_Records from a collection:_
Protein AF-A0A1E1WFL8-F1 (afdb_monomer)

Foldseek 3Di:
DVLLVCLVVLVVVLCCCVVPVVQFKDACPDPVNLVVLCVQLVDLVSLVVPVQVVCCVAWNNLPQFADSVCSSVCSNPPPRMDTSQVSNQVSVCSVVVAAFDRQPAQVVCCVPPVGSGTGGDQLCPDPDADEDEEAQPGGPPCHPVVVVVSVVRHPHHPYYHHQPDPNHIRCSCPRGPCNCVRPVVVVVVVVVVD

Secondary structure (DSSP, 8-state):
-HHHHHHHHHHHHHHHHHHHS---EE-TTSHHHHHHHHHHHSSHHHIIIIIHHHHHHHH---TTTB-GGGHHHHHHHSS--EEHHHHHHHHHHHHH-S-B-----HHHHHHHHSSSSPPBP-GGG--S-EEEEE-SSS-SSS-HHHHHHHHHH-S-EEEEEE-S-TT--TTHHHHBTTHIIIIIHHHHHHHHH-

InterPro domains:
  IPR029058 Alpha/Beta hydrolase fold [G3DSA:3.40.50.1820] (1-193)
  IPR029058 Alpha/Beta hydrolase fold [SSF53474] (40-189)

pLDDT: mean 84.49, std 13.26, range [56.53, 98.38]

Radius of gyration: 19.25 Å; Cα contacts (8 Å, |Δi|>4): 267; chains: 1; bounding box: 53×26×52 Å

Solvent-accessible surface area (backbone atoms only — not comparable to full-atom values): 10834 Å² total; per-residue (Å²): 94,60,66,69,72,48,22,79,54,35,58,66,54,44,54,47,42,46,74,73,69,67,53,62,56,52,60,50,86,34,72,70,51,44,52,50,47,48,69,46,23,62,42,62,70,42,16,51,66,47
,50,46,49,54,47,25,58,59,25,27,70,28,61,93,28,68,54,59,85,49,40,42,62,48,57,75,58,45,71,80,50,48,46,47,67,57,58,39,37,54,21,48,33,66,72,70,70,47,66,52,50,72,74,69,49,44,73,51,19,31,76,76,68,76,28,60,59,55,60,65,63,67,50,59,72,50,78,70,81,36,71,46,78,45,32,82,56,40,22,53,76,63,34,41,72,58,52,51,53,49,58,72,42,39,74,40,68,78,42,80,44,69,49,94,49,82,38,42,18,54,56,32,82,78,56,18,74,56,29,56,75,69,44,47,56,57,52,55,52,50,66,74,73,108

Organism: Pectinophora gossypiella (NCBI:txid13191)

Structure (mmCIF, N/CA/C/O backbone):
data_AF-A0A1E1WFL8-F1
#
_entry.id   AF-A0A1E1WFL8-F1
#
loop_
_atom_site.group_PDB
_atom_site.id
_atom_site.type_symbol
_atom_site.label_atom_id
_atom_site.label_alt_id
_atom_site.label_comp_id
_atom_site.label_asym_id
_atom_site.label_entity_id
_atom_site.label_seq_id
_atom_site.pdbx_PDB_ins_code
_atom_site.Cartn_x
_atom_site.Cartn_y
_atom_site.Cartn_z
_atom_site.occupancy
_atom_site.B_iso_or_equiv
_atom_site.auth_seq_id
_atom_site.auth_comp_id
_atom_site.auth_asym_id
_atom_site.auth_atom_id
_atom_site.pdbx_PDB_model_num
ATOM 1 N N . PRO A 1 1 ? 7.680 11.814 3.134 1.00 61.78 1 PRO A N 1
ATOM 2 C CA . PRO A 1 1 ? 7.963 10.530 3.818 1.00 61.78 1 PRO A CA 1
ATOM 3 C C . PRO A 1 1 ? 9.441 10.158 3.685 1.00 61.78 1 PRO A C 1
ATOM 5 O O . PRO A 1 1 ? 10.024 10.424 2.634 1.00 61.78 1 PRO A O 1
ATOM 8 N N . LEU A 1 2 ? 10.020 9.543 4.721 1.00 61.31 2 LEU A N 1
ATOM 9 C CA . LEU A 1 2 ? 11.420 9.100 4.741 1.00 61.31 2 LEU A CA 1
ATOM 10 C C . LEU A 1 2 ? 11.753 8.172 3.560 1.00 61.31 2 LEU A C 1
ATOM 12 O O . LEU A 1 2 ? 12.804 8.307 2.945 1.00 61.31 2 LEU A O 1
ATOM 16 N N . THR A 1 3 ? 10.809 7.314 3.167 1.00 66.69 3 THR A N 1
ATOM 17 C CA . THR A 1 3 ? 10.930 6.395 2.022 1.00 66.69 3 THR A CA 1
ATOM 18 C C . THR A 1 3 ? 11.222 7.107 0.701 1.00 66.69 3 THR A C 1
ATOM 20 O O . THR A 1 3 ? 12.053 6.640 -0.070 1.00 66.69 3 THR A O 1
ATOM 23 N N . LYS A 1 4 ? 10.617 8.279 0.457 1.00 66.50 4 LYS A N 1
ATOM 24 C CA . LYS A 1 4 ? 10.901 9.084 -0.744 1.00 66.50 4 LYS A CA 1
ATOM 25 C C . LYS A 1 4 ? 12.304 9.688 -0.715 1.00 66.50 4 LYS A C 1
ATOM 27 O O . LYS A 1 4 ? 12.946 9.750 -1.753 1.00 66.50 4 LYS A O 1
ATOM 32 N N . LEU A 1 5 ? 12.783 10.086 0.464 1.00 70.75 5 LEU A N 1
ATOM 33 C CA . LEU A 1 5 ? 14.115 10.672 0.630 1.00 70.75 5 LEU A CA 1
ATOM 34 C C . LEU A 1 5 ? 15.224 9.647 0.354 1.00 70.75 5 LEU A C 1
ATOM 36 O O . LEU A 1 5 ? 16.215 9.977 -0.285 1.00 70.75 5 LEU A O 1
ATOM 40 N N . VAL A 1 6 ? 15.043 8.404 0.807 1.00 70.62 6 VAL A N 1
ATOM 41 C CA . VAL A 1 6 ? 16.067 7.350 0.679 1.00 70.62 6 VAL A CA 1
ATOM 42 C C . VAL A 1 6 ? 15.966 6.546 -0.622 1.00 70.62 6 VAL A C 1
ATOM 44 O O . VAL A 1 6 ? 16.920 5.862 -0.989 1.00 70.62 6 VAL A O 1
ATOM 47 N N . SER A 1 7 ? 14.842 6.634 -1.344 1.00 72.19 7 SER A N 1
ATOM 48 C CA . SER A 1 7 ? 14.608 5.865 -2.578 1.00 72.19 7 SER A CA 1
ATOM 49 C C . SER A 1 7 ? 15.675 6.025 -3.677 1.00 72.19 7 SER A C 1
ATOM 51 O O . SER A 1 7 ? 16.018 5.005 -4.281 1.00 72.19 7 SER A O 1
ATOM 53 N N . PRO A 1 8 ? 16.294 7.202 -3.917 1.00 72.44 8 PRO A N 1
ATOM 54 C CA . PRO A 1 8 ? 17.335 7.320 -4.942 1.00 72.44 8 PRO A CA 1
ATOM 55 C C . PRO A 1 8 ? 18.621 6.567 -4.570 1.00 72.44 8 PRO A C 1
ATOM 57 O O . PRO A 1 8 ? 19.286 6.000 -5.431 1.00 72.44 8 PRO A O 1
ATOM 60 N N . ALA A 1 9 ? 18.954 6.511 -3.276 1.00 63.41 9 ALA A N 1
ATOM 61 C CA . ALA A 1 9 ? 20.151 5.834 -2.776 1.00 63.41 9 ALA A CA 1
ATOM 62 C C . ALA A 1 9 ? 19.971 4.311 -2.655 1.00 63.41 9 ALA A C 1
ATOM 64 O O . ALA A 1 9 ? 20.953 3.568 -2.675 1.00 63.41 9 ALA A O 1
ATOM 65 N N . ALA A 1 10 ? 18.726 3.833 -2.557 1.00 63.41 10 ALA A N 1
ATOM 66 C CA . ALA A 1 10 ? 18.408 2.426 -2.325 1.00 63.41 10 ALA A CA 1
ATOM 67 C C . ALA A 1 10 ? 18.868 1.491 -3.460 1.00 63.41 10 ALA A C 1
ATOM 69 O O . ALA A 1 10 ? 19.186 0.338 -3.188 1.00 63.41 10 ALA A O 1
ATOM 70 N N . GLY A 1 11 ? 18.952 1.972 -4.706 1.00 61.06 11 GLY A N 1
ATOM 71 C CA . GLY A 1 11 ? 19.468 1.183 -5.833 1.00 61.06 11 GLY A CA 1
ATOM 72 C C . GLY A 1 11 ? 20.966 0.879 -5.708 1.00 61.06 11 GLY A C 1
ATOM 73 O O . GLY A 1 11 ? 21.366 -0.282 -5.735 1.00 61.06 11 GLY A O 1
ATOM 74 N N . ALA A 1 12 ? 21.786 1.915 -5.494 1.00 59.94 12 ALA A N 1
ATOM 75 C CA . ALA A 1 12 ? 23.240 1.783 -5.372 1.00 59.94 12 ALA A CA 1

==

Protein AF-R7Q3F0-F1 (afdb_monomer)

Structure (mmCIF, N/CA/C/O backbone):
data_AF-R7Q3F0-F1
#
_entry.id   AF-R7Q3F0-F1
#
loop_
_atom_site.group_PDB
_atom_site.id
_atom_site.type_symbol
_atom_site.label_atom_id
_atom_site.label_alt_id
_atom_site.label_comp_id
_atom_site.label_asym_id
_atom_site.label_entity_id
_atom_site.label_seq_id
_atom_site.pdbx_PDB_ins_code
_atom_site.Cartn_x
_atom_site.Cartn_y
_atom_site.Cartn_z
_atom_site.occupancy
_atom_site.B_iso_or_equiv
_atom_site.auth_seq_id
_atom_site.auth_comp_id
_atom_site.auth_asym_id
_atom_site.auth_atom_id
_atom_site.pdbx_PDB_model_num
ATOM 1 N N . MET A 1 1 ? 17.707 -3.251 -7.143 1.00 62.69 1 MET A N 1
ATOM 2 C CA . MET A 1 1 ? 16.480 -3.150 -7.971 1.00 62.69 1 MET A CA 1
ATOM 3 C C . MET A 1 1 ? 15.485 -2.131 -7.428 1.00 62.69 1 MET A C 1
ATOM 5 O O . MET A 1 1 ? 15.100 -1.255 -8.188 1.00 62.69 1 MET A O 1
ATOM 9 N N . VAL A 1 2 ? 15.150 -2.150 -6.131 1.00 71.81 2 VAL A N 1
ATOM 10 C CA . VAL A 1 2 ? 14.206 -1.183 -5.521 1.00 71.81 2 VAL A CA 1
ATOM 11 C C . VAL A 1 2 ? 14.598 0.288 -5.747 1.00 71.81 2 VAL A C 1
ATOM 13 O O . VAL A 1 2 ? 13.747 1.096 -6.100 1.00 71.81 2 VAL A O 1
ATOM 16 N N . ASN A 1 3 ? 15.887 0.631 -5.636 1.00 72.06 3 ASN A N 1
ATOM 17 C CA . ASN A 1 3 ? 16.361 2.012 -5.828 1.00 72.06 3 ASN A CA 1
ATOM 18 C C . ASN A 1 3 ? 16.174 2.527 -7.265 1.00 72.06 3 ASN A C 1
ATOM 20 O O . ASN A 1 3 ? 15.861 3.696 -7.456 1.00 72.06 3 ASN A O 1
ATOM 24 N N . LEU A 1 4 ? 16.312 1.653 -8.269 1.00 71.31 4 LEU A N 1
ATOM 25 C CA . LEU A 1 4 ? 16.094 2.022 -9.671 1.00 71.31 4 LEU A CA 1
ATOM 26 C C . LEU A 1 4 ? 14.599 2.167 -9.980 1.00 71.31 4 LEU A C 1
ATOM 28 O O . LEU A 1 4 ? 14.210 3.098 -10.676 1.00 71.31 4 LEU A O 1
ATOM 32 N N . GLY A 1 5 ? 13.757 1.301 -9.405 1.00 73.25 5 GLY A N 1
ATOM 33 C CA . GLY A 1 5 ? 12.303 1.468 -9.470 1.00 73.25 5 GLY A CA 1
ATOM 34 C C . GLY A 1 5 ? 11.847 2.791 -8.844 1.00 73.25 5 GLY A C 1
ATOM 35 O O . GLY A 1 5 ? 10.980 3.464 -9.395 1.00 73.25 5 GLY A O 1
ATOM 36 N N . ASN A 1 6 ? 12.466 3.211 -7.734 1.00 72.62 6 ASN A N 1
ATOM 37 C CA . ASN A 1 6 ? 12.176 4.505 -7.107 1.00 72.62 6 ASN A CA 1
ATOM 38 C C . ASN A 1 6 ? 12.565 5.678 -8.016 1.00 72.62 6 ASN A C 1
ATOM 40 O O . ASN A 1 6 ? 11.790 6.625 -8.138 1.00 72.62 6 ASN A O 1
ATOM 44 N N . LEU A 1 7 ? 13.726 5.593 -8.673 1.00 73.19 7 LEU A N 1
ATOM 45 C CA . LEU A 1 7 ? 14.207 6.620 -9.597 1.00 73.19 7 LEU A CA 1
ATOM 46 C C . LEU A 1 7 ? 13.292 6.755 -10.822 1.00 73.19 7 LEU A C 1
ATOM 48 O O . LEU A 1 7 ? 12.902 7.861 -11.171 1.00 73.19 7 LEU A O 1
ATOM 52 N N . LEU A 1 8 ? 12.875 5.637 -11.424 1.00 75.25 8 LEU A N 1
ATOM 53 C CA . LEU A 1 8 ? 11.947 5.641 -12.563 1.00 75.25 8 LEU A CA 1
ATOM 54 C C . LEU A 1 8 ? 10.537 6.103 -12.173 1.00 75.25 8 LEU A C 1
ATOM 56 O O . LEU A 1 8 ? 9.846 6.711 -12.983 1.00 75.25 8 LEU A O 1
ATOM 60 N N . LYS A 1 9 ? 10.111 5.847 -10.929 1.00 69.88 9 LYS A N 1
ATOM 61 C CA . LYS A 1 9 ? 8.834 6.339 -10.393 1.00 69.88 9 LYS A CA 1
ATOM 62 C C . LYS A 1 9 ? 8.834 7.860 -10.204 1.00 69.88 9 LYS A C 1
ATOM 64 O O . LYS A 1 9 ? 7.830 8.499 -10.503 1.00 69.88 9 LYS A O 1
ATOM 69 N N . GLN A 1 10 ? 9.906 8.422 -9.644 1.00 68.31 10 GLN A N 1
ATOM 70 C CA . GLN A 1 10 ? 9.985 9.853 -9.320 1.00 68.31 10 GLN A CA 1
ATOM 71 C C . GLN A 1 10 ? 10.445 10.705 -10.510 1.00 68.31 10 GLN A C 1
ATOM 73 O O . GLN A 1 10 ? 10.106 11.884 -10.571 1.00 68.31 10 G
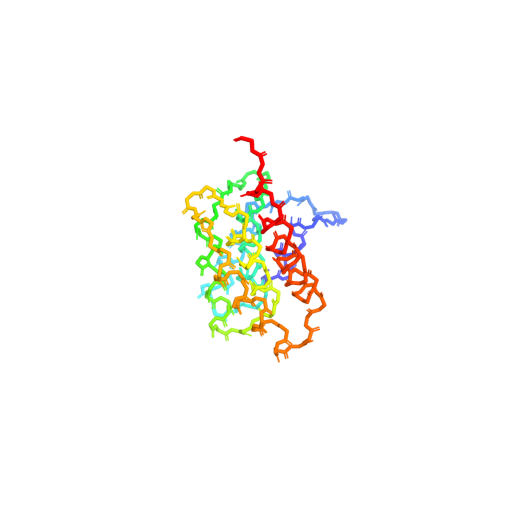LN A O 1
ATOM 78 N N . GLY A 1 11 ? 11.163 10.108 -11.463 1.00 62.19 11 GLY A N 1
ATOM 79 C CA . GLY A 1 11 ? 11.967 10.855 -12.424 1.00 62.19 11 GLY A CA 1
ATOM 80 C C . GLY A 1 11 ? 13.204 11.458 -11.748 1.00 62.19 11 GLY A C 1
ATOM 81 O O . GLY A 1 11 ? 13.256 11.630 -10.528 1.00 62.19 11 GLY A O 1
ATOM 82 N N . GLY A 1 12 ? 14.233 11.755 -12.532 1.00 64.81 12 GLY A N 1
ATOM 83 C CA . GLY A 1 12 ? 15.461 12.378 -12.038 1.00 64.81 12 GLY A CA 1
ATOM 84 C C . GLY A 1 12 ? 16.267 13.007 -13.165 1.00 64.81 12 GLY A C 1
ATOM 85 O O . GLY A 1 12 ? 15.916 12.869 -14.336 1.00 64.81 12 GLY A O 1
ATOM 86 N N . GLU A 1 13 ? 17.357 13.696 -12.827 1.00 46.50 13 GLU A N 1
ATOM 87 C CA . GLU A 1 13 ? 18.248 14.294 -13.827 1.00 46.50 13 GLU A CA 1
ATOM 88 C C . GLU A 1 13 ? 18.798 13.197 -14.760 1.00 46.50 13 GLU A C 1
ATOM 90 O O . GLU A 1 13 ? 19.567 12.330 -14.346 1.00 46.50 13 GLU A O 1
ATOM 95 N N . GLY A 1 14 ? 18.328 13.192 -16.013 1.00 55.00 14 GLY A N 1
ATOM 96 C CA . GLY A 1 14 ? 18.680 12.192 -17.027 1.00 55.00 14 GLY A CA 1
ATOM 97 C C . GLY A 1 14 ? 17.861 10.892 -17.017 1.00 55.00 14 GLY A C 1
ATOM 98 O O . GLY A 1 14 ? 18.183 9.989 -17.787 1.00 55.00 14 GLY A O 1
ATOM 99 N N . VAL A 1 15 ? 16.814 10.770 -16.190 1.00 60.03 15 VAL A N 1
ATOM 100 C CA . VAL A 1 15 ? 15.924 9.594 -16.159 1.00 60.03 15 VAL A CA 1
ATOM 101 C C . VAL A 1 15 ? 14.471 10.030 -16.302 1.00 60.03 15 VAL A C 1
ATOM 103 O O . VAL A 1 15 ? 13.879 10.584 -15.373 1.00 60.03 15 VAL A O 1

_Work instruction:_
When you reach the line containing "ATOM 20 O O . THR" in the data above, start copying exactly, and stop after the line containing "ATOM 27 O O".

_Answer box:_
ATOM 20 O O . THR A 1 3 ? 12.053 6.640 -0.070 1.00 66.69 3 THR A O 1
ATOM 23 N N . LYS A 1 4 ? 10.617 8.279 0.457 1.00 66.50 4 LYS A N 1
ATOM 24 C CA . LYS A 1 4 ? 10.901 9.084 -0.744 1.00 66.50 4 LYS A CA 1
ATOM 25 C C . LYS A 1 4 ? 12.304 9.688 -0.715 1.00 66.50 4 LYS A C 1
ATOM 27 O O . LYS A 1 4 ? 12.946 9.750 -1.753 1.00 66.50 4 LYS A O 1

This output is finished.